Desde que el pasado miércoles un muro acabó con su casa y con sus pertenencias en el barrio Carbonell de la comuna 9 de Neiva, Luz Mery González Benítez, una mujer de 39 años, vive en una gran incertidumbre. Con profunda tristeza y dolor, Mery cuenta cómo sucedieron los hechos, la falta de ayuda que han tenido desde entonces, y la preocupación que vive ahora que no tiene nada.

Por: Cristian David Ordoñez Fuentes
Diversas han sido las afectaciones que se han provocado en el departamento del Huila y en la ciudad de Neiva, por cuenta de las lluvias de las últimas semanas.
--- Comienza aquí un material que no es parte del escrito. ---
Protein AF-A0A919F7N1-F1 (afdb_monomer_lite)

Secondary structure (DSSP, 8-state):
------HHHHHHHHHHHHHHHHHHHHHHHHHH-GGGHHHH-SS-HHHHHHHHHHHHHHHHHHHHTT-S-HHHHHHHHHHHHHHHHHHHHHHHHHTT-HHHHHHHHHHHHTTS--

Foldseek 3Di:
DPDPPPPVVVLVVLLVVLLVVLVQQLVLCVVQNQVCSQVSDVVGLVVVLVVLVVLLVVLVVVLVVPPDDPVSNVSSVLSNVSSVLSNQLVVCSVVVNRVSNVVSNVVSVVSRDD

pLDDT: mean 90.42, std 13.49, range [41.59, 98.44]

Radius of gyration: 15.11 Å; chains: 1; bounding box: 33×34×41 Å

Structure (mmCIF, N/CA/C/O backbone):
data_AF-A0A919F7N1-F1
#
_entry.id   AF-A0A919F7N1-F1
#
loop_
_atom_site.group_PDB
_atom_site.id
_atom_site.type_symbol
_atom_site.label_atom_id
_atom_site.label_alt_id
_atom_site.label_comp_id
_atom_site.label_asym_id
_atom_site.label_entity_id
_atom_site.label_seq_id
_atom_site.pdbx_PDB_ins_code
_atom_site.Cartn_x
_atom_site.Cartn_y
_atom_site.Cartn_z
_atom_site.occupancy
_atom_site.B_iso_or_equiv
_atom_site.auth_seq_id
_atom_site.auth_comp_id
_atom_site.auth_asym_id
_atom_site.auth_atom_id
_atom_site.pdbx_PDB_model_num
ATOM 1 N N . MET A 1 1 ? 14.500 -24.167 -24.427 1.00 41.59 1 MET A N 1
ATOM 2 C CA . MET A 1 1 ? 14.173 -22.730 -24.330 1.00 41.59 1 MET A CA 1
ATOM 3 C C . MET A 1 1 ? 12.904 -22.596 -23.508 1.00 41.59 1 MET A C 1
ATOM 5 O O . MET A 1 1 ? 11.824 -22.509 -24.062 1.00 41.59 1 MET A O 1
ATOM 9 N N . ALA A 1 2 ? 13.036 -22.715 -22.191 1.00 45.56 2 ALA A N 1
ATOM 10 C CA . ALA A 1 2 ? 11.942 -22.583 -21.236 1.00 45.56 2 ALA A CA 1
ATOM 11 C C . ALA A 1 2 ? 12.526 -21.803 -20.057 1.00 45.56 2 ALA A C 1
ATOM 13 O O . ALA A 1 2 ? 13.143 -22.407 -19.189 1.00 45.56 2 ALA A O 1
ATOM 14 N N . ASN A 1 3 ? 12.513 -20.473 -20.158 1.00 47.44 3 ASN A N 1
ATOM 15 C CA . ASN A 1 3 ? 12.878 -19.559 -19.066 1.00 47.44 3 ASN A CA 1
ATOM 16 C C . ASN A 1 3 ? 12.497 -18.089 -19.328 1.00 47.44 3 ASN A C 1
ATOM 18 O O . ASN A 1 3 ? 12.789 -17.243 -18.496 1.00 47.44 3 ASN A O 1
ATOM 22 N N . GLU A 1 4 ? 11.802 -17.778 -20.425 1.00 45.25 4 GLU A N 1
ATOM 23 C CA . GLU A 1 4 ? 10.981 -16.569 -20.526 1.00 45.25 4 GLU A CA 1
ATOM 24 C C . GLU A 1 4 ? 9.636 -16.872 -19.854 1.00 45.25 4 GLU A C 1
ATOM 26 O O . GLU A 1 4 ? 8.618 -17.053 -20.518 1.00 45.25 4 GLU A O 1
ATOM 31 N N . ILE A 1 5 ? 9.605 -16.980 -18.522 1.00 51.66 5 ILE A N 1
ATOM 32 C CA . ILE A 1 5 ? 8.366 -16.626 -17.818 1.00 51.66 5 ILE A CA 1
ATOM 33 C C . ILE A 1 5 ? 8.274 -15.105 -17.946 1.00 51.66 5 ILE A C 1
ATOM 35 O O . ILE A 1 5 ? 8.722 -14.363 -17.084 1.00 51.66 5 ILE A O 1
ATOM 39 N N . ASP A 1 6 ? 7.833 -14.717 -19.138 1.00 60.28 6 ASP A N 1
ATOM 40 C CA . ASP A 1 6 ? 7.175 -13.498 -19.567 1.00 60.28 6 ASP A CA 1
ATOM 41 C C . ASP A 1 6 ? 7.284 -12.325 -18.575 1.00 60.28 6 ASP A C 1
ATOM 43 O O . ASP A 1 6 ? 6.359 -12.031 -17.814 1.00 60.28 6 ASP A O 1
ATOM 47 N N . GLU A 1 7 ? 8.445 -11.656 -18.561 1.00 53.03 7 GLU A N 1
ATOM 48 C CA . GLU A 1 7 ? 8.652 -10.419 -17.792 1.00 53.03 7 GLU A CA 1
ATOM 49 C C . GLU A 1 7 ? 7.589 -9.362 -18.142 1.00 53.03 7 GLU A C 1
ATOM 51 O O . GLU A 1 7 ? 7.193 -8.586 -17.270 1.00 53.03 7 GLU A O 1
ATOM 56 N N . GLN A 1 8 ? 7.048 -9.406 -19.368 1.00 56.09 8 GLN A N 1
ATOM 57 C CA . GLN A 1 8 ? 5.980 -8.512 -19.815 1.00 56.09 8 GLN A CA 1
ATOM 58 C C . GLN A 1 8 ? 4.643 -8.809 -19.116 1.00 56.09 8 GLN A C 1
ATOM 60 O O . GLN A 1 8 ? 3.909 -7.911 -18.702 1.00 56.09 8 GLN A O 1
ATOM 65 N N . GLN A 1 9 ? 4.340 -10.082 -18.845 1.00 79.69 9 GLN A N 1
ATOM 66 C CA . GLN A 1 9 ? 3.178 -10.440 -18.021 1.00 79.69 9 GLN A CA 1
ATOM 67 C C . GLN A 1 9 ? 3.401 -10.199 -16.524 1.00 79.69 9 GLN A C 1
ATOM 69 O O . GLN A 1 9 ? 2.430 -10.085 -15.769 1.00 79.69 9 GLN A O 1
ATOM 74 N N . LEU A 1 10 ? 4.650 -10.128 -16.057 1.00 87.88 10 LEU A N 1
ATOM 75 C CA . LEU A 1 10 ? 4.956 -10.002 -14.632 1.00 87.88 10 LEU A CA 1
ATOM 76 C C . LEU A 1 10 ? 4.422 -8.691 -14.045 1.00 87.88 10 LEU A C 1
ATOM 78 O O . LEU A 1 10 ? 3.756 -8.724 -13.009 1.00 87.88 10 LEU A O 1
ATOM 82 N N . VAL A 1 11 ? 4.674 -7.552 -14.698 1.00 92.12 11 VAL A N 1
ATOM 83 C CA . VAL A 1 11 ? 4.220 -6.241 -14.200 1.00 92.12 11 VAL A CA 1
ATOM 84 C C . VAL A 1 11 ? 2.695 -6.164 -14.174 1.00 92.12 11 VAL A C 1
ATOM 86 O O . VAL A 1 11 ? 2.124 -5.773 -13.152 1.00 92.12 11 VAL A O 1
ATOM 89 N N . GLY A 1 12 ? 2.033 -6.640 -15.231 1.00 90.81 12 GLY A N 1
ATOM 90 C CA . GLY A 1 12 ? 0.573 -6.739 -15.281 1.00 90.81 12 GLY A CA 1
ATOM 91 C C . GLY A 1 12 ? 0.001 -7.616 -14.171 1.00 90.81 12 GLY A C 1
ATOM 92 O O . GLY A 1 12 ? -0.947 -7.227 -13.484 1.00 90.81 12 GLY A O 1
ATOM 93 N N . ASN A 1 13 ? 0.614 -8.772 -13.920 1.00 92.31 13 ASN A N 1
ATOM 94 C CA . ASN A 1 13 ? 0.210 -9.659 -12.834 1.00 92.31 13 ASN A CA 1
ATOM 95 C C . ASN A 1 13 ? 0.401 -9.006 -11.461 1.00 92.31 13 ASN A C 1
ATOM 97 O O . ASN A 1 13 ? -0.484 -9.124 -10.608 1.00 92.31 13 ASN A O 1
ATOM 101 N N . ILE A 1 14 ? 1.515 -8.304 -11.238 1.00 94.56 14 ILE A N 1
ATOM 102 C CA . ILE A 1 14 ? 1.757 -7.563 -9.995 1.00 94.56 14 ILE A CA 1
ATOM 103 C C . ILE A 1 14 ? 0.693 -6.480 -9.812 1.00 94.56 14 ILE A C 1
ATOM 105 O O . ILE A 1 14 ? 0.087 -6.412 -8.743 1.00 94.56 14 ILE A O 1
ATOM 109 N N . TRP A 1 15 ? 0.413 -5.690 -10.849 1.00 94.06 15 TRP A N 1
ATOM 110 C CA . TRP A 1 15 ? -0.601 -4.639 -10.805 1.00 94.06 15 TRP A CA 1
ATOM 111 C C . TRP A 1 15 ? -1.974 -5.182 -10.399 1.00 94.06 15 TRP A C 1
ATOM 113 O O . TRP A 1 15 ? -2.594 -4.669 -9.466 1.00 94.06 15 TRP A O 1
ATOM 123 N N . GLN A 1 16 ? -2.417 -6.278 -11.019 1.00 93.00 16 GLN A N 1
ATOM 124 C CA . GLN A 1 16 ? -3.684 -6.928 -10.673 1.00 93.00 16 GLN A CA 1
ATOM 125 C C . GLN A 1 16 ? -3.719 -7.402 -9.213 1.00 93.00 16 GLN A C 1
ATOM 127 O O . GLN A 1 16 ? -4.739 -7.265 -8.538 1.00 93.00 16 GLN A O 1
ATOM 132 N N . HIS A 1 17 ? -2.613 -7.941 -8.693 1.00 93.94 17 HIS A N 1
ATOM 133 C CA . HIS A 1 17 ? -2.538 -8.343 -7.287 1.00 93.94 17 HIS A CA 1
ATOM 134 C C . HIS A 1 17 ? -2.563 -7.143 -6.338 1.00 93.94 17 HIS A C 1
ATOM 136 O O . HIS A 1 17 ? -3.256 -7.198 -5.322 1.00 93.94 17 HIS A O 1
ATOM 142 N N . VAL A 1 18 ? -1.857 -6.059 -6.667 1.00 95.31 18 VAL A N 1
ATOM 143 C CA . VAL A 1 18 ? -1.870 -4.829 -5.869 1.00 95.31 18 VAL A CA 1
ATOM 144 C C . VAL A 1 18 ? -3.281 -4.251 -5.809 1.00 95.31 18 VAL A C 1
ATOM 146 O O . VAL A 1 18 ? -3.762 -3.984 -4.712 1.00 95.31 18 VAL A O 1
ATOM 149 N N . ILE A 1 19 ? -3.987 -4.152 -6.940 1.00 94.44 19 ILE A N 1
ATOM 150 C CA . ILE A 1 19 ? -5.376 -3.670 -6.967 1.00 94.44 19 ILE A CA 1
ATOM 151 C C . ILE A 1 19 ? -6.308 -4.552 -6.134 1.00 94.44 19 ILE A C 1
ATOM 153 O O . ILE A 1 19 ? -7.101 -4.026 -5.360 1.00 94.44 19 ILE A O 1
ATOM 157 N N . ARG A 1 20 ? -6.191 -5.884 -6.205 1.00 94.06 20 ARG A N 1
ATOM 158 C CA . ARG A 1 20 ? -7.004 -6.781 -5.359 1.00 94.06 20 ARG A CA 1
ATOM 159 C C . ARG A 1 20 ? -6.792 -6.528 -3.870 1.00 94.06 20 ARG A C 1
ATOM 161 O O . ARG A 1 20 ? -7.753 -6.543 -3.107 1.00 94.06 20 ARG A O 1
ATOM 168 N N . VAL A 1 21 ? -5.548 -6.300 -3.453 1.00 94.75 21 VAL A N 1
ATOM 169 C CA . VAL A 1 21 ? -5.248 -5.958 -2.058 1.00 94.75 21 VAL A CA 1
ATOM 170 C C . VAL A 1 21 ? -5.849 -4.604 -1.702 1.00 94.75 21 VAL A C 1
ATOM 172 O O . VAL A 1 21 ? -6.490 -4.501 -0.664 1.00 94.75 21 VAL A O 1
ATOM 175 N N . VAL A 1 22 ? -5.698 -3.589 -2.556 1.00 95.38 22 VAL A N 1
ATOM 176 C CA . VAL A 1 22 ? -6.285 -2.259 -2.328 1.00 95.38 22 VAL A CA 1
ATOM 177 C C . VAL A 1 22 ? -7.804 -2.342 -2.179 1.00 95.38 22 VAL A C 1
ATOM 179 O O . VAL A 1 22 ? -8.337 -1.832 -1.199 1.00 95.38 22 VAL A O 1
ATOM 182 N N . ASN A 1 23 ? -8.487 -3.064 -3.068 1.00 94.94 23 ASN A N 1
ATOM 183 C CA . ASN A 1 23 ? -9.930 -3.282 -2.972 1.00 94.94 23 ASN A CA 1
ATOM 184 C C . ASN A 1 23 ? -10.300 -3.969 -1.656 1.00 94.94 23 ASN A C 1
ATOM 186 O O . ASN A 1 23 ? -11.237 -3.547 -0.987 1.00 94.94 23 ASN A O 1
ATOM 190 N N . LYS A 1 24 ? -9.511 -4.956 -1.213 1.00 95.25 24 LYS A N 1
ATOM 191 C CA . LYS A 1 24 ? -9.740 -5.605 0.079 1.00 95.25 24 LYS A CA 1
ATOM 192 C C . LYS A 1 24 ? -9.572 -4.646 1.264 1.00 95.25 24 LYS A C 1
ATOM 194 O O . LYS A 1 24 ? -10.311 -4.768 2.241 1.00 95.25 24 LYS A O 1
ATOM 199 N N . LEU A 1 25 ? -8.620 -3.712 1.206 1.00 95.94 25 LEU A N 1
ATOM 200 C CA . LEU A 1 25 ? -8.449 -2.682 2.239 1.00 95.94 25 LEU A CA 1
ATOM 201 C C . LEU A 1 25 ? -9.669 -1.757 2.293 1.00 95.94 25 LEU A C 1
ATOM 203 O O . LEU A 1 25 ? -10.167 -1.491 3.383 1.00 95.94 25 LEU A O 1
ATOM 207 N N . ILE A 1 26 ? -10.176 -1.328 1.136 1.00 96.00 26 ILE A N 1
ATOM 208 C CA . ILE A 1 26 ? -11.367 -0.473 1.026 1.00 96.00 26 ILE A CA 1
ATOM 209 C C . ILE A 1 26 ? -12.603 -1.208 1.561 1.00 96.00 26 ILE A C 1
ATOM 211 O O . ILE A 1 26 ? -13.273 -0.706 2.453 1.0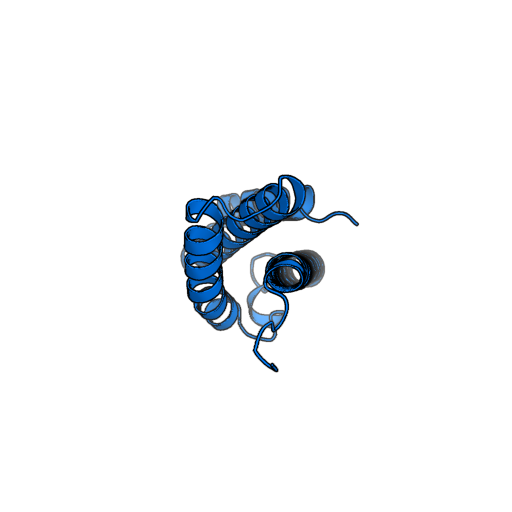0 96.00 26 ILE A O 1
ATOM 215 N N . GLU A 1 27 ? -12.841 -2.449 1.131 1.00 96.00 27 GLU A N 1
ATOM 216 C CA . GLU A 1 27 ? -13.947 -3.276 1.643 1.00 96.00 27 GLU A CA 1
ATOM 217 C C . GLU A 1 27 ? -13.873 -3.474 3.166 1.00 96.00 27 GLU A C 1
ATOM 219 O O . GLU A 1 27 ? -14.888 -3.499 3.868 1.00 96.00 27 GLU A O 1
ATOM 224 N N . THR A 1 28 ? -12.656 -3.642 3.692 1.00 96.62 28 THR A N 1
ATOM 225 C CA . THR A 1 28 ? -12.429 -3.796 5.132 1.00 96.62 28 THR A CA 1
ATOM 226 C C . THR A 1 28 ? -12.712 -2.492 5.870 1.00 96.62 28 THR A C 1
ATOM 228 O O . THR A 1 28 ? -13.354 -2.523 6.920 1.00 96.62 28 THR A O 1
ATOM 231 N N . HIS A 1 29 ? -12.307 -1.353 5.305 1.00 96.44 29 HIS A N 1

En esta oportunidad, la tragedia tocó a más de 10 familias que lo perdieron todo desde que una tormenta, en la madrugada del pasada miércoles ocasionó que un muro, ubicado en los alrededores del barrio Carbonell se viniera abajo y causara daños graves en las casas de varias personas.
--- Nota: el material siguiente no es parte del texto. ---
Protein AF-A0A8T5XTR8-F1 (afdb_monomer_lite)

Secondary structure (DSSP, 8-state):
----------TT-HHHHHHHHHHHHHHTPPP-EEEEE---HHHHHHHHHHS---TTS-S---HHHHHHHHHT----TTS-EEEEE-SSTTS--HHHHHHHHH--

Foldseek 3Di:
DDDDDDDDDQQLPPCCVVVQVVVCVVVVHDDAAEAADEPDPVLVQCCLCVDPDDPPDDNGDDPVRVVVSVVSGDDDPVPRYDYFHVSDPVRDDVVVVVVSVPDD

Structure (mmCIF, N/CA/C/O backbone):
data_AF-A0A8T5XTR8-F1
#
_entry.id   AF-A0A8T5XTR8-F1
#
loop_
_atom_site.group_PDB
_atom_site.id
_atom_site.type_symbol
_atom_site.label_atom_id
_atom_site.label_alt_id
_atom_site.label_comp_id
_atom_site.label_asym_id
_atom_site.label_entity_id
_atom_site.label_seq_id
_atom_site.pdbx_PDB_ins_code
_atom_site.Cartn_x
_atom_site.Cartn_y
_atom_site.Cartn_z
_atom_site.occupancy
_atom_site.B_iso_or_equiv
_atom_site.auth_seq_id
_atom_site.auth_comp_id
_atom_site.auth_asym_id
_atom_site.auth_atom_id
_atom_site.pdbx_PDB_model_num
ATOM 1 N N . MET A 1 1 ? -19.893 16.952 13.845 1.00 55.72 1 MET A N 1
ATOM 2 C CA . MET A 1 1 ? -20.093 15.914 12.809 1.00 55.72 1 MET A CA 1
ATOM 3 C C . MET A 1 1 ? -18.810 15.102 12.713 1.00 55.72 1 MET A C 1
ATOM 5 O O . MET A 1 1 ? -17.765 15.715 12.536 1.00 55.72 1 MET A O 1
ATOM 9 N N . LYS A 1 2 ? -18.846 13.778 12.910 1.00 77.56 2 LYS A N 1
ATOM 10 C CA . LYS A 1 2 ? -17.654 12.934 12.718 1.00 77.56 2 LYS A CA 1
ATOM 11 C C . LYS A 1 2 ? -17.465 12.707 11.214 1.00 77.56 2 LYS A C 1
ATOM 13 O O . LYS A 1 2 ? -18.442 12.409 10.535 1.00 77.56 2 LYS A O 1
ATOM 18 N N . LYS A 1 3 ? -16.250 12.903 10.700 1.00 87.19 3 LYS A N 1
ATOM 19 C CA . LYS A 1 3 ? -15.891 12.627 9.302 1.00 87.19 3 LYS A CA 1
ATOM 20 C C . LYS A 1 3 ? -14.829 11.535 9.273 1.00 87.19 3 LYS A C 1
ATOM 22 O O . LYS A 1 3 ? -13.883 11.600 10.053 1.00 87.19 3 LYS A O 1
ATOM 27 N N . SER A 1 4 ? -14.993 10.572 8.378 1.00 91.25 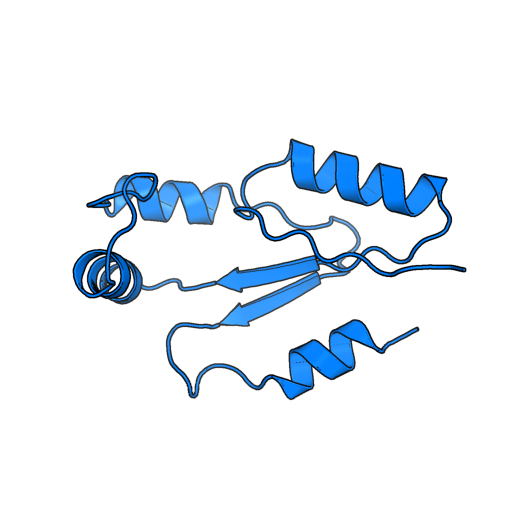4 SER A N 1
ATOM 28 C CA . SER A 1 4 ? -13.944 9.610 8.042 1.00 91.25 4 SER A CA 1
ATOM 29 C C . SER A 1 4 ? -12.971 10.239 7.045 1.00 91.25 4 SER A C 1
ATOM 31 O O . SER A 1 4 ? -13.359 11.117 6.271 1.00 91.25 4 SER A O 1
ATOM 33 N N . VAL A 1 5 ? -11.711 9.806 7.072 1.00 93.00 5 VAL A N 1
ATOM 34 C CA . VAL A 1 5 ? -10.649 10.292 6.181 1.00 93.00 5 VAL A CA 1
ATOM 35 C C . VAL A 1 5 ? -9.912 9.090 5.605 1.00 93.00 5 VAL A C 1
ATOM 37 O O . VAL A 1 5 ? -9.648 8.131 6.326 1.00 93.00 5 VAL A O 1
ATOM 40 N N . ILE A 1 6 ? -9.581 9.163 4.317 1.00 94.25 6 ILE A N 1
ATOM 41 C CA . ILE A 1 6 ? -8.690 8.218 3.642 1.00 94.25 6 ILE A CA 1
ATOM 42 C C . ILE A 1 6 ? -7.368 8.937 3.397 1.00 94.25 6 ILE A C 1
ATOM 44 O O . ILE A 1 6 ? -7.354 10.082 2.943 1.00 94.25 6 ILE A O 1
ATOM 48 N N . ILE A 1 7 ? -6.269 8.266 3.724 1.00 94.31 7 ILE A N 1
ATOM 49 C CA . ILE A 1 7 ? -4.911 8.736 3.468 1.00 94.31 7 ILE A CA 1
ATOM 50 C C . ILE A 1 7 ? -4.259 7.708 2.553 1.00 94.31 7 ILE A C 1
ATOM 52 O O . ILE A 1 7 ? -4.104 6.555 2.946 1.00 94.31 7 ILE A O 1
ATOM 56 N N . ASP A 1 8 ? -3.889 8.138 1.351 1.00 93.88 8 ASP A N 1
ATOM 57 C CA . ASP A 1 8 ? -3.162 7.315 0.391 1.00 93.88 8 ASP A CA 1
ATOM 58 C C . ASP A 1 8 ? -1.678 7.691 0.414 1.00 93.88 8 ASP A C 1
ATOM 60 O O . ASP A 1 8 ? -1.296 8.824 0.109 1.00 93.88 8 ASP A O 1
ATOM 64 N N . THR A 1 9 ? -0.842 6.751 0.852 1.00 92.06 9 THR A N 1
ATOM 65 C CA . THR A 1 9 ? 0.611 6.921 0.928 1.00 92.06 9 THR A CA 1
ATOM 66 C C . THR A 1 9 ? 1.317 5.592 0.673 1.00 92.06 9 THR A C 1
ATOM 68 O O . THR A 1 9 ? 0.783 4.542 1.037 1.00 92.06 9 THR A O 1
ATOM 71 N N . PRO A 1 10 ? 2.558 5.609 0.150 1.00 91.75 10 PRO A N 1
ATOM 72 C CA . PRO A 1 10 ? 3.384 4.413 0.077 1.00 91.75 10 PRO A CA 1
ATOM 73 C C . PRO A 1 10 ? 3.500 3.694 1.426 1.00 91.75 10 PRO A C 1
ATOM 75 O O . PRO A 1 10 ? 3.823 4.289 2.455 1.00 91.75 10 PRO A O 1
ATOM 78 N N . CYS A 1 11 ? 3.287 2.382 1.397 1.00 92.12 11 CYS A N 1
ATOM 79 C CA . CYS A 1 11 ? 3.154 1.537 2.583 1.00 92.12 11 CYS A CA 1
ATOM 80 C C . CYS A 1 11 ? 4.466 1.289 3.354 1.00 92.12 11 CYS A C 1
ATOM 82 O O . CYS A 1 11 ? 4.452 0.613 4.377 1.00 92.12 11 CYS A O 1
ATOM 84 N N . TYR A 1 12 ? 5.601 1.833 2.902 1.00 91.94 12 TYR A N 1
ATOM 85 C CA . TYR A 1 12 ? 6.901 1.723 3.577 1.00 91.94 12 TYR A CA 1
ATOM 86 C C . TYR A 1 12 ? 7.268 2.941 4.449 1.00 91.94 12 TYR A C 1
ATOM 88 O O . TYR A 1 12 ? 8.364 2.989 5.012 1.00 91.94 12 TYR A O 1
ATOM 96 N N . TYR A 1 13 ? 6.392 3.947 4.571 1.00 91.44 13 TYR A N 1
ATOM 97 C CA . TYR A 1 13 ? 6.606 5.085 5.472 1.00 91.44 13 TYR A CA 1
ATOM 98 C C . TYR A 1 13 ? 6.139 4.763 6.895 1.00 91.44 13 TYR A C 1
ATOM 100 O O . TYR A 1 13 ? 4.979 4.967 7.256 1.00 91.44 13 TYR A O 1
ATOM 108 N N . GLU A 1 14 ? 7.065 4.286 7.728 1.00 91.75 14 GLU A N 1
ATOM 109 C CA . GLU A 1 14 ? 6.767 3.886 9.109 1.00 91.75 14 GLU A CA 1
ATOM 110 C C . GLU A 1 14 ? 6.180 5.017 9.962 1.00 91.75 14 GLU A C 1
ATOM 112 O O . GLU A 1 14 ? 5.250 4.787 10.739 1.00 91.75 14 GLU A O 1
ATOM 117 N N . ASP A 1 15 ? 6.655 6.248 9.779 1.00 93.50 15 ASP A N 1
ATOM 118 C CA . ASP A 1 15 ? 6.140 7.402 10.515 1.00 93.50 15 ASP A CA 1
ATOM 119 C C . ASP A 1 15 ? 4.681 7.706 10.170 1.00 93.50 15 ASP A C 1
ATOM 121 O O . ASP A 1 15 ? 3.907 8.046 11.065 1.00 93.50 15 ASP A O 1
ATOM 125 N N . SER A 1 16 ? 4.270 7.541 8.908 1.00 92.88 16 SER A N 1
ATOM 126 C CA . SER A 1 16 ? 2.871 7.719 8.494 1.00 92.88 16 SER A CA 1
ATOM 127 C C . SER A 1 16 ? 1.961 6.712 9.193 1.00 92.88 16 SER A C 1
ATOM 129 O O . SER A 1 16 ? 0.919 7.089 9.730 1.00 92.88 16 SER A O 1
ATOM 131 N N . LEU A 1 17 ? 2.388 5.447 9.264 1.00 94.12 17 LEU A N 1
ATOM 132 C CA . LEU A 1 17 ? 1.659 4.391 9.963 1.00 94.12 17 LEU A CA 1
ATOM 133 C C . LEU A 1 17 ? 1.562 4.673 11.471 1.00 94.12 17 LEU A C 1
ATOM 135 O O . LEU A 1 17 ? 0.464 4.696 12.029 1.00 94.12 17 LEU A O 1
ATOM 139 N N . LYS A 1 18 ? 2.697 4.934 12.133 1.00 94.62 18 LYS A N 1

Luz Mery González, una de las afectadas, relata cómo vivió aquel fatídico día en el que su casa quedó destruida. “Comenzó a llover como a la 1.30 de la mañana. De un momento a otro la bomba, que tenía un represamiento de agua hizo caer parte del muro que se encuentra arriba de mi casa. En ese instante, todo se vino abajo y dejó destruida gran parte de mi casa. De milagro a mis hijos y a mí no nos pasó nada”, expresó González Benítez.
Desde ese día, Mery y sus hijos perdieron gran parte de su casa y de sus pertenencias, hecho que le dejó sin donde cocinar y dormir. A pesar del riesgo que ellos tenían en su casa, sumando las advertencias que les habían hecho tiempo atrás, nunca antes había pasado un suceso de esta naturaleza.
“Todos nuestros electrodomésticos quedaron dañados. Las camas quedaron destruidas, los baños, el lavadero, la estufa y el ventilador quedaron para la chatarra. También se perdió ropa, que quedó llena de barro”, manifestó Luz Mery.


No tiene donde vivir
Después de perderlo todo por la caída de este muro, Luz Mery González no sabe qué hacer, pues no tiene donde vivir con sus hijos. “Yo me vine del Meta hace 9 años. Hace 6 años que vivo aquí y nunca en ese tiempo había sucedido nada parecido. Yo tenía estrategias para desviar las aguas lluvias y que éstas no nos afectaran. Pero desde que la empresa Terpel hizo ese muro, las cosas se complicaron. La lluvia provocó que la tapia se viniera con todo. No tenía sostenimiento porque la hicieron artesanalmente”, afirmó la mujer de 39 años.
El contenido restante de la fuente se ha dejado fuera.